Overview
Overview
Llama-3.1-Storm-8B is an 8 billion parameter instruction-tuned language model developed by Ashvini Kumar Jindal and team, building on Meta AI's Llama-3.1-8B-Instruct. It significantly outperforms its base model and Hermes-3-Llama-3.1-8B across various benchmarks. The model's development involved a three-step approach: self-curation of approximately 1 million high-quality examples focusing on educational value and difficulty, Spectrum-based targeted fine-tuning where 50% of layers were frozen, and model merging with Llama-Spark using the SLERP method.
Key Capabilities
- Improved Instruction Following: Achieves +3.93% on IFEval Strict over Meta-Llama-3.1-8B-Instruct.
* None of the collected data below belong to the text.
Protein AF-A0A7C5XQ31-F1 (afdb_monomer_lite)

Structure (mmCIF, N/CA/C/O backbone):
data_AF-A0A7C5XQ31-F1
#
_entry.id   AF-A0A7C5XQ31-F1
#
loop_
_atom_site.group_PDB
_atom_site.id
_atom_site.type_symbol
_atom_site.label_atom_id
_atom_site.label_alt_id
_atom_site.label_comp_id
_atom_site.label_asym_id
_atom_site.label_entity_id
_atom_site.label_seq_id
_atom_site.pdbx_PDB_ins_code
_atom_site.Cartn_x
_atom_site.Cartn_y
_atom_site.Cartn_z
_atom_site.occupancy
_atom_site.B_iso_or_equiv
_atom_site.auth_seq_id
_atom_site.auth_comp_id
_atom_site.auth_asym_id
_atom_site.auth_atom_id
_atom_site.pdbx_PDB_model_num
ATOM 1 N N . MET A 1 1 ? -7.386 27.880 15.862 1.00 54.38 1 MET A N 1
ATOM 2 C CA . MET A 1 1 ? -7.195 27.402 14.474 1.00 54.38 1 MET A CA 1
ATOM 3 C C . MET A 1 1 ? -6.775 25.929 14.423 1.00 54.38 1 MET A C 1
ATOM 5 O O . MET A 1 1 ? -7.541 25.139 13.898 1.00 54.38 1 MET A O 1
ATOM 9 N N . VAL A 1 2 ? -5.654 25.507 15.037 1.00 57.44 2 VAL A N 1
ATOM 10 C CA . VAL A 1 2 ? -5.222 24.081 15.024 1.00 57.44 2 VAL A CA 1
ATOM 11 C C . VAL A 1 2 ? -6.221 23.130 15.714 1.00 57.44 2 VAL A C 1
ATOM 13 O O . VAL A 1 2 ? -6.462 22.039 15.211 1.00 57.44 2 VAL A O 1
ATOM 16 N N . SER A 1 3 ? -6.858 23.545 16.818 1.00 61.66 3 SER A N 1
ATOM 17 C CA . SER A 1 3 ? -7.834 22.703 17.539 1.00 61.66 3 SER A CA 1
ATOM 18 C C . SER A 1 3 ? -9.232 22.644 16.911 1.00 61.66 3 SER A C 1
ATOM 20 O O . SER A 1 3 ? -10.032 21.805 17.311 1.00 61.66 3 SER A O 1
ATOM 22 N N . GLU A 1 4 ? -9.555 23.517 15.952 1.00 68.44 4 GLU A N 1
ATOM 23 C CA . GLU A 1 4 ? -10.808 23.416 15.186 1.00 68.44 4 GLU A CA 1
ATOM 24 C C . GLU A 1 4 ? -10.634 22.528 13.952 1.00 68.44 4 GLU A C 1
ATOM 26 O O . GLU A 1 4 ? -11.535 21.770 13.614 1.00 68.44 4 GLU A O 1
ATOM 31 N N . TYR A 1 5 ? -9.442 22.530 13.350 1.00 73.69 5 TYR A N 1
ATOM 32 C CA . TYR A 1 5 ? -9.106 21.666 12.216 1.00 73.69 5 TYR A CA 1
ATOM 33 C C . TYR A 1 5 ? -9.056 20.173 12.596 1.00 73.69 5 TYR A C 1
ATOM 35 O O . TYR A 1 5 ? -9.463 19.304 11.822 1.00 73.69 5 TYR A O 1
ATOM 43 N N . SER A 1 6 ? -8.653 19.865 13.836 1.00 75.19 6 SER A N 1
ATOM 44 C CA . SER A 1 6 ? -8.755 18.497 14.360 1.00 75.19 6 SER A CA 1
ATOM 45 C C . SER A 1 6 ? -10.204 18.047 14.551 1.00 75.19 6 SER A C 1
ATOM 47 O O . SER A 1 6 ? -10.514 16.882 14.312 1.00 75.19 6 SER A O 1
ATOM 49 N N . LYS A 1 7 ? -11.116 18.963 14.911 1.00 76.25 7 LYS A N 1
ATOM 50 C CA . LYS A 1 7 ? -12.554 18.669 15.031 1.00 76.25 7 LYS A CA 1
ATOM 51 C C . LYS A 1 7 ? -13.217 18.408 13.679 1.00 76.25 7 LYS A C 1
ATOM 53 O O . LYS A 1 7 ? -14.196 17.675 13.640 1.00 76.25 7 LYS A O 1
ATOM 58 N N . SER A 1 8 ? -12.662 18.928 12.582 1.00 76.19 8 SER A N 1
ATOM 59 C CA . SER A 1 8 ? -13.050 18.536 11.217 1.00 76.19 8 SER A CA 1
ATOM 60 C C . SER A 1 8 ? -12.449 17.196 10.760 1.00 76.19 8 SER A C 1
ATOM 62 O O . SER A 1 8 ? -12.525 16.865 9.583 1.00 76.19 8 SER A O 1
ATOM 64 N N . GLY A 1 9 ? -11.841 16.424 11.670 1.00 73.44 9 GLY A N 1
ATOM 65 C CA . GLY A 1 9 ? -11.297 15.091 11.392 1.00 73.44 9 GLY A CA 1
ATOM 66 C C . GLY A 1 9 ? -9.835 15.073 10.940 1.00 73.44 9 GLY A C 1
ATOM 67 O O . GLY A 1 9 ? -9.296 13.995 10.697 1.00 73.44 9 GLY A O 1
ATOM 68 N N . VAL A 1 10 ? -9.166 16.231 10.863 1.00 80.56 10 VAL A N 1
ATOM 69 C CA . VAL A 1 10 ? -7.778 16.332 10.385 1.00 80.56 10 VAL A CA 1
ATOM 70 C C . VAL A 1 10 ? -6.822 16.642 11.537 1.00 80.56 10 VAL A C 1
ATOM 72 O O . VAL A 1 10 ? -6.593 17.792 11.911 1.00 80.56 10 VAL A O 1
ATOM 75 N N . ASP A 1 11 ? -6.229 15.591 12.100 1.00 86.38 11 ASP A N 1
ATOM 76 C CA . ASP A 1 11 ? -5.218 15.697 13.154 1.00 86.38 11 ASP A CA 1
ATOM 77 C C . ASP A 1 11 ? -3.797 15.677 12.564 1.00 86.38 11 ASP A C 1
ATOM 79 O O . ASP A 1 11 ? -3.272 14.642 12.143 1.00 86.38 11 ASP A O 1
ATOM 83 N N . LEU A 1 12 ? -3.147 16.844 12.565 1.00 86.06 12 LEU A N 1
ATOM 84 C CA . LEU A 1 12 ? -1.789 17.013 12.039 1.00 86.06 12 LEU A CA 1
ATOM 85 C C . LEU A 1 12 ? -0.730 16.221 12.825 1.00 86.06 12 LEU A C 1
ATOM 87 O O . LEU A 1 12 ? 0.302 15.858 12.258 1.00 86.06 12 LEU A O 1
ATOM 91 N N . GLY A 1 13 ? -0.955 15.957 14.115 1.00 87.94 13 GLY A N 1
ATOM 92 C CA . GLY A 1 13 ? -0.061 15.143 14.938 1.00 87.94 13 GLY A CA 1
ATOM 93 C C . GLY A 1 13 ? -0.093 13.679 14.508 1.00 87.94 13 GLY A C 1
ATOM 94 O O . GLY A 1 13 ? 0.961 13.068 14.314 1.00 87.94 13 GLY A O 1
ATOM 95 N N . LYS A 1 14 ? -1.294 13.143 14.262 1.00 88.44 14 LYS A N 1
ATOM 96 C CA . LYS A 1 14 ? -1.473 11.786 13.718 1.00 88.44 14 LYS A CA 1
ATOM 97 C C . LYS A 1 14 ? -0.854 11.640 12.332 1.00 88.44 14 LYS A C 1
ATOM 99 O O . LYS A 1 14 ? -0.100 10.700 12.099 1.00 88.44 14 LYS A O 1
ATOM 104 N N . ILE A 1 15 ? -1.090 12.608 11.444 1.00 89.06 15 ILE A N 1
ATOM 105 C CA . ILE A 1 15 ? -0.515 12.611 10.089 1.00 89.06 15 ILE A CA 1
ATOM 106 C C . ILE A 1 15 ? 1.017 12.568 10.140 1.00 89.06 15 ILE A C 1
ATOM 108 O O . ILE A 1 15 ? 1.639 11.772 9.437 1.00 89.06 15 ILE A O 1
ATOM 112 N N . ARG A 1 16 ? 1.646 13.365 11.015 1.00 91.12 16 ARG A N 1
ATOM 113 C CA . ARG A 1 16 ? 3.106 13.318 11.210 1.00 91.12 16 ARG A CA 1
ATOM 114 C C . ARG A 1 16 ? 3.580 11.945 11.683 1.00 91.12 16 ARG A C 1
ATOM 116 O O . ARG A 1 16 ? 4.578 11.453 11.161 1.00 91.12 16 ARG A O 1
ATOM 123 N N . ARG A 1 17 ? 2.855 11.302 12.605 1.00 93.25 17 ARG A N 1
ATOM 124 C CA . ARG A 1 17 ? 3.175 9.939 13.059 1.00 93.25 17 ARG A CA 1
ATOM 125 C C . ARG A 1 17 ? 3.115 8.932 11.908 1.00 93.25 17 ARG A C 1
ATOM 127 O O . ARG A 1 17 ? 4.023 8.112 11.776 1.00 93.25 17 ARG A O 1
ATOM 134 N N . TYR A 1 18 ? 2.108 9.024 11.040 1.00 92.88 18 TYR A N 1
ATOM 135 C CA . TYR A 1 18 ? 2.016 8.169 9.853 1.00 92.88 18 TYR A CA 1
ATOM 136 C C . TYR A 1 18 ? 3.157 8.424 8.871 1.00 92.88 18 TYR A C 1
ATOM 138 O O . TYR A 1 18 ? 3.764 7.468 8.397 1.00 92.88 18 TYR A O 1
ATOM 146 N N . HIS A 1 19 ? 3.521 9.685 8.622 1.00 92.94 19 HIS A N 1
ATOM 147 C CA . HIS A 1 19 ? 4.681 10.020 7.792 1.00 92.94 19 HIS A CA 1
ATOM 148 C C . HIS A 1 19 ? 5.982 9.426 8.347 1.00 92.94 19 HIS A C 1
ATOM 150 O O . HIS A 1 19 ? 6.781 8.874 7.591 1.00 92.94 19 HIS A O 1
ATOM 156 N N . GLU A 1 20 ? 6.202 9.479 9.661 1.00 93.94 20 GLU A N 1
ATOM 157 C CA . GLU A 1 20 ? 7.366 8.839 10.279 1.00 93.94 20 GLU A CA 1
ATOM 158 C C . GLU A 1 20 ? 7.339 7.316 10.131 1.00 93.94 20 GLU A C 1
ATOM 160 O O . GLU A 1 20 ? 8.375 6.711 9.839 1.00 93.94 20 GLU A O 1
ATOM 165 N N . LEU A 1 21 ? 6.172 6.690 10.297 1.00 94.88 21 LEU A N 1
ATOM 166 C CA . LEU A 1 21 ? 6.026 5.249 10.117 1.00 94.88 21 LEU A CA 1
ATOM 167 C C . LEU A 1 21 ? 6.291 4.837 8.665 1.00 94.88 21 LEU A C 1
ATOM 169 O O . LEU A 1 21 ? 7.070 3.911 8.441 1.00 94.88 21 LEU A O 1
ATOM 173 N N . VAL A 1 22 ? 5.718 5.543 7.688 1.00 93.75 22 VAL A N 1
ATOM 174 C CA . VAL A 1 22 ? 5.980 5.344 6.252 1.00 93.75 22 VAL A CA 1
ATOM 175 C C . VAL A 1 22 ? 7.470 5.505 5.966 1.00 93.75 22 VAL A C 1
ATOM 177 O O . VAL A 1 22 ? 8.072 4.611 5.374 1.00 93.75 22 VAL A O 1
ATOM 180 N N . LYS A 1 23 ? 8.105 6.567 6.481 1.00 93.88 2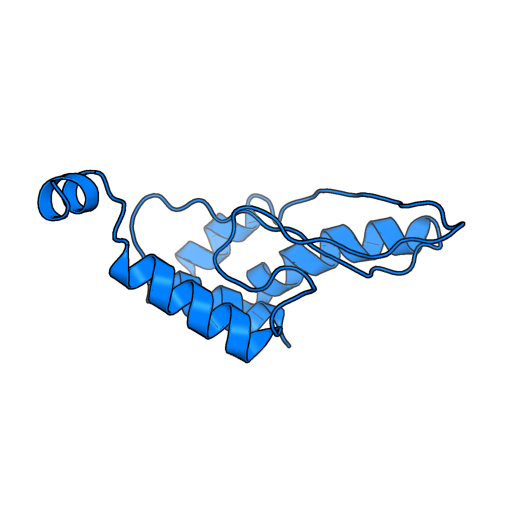3 LYS A N 1
ATOM 181 C CA . LYS A 1 23 ? 9.544 6.808 6.304 1.00 93.88 23 LYS A CA 1
ATOM 182 C C . LYS A 1 23 ? 10.404 5.676 6.861 1.00 93.88 23 LYS A C 1
ATOM 184 O O . LYS A 1 23 ? 11.371 5.271 6.223 1.00 93.88 23 LYS A O 1
ATOM 189 N N . ARG A 1 24 ? 10.068 5.145 8.040 1.00 94.06 24 ARG A N 1
ATOM 190 C CA . ARG A 1 24 ? 10.778 4.000 8.647 1.00 94.06 24 ARG A CA 1
ATOM 191 C C . ARG A 1 24 ? 10.523 2.690 7.901 1.00 94.06 24 ARG A C 1
ATOM 193 O O . ARG A 1 24 ? 11.378 1.807 7.890 1.00 94.06 24 ARG A O 1
ATOM 200 N N . THR A 1 25 ? 9.342 2.551 7.310 1.00 93.25 25 THR A N 1
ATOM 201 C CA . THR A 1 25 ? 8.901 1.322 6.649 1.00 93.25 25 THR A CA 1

- Enhanced Knowledge-Driven QA: Shows gains of +7.21% on GPQA and +0.55% on MMLU-Pro.
- Better Reasoning: Improves by +3.92% on ARC-C and +1.67% on BBH.
- Superior Agentic Capabilities: Demonstrates +7.92% overall accuracy on BFCL for function calling.
- Reduced Hallucinations: Achieves +9% on TruthfulQA.
Good For
- Generalist Applications: Suitable for diverse tasks requiring strong conversational and reasoning abilities.
- Function Calling: Offers impressive function calling capabilities, outperforming Meta-Llama-3.1-8B-Instruct.
- Resource-Constrained Environments: Designed to provide high performance within the 8B parameter class, beneficial for developers with limited computational resources.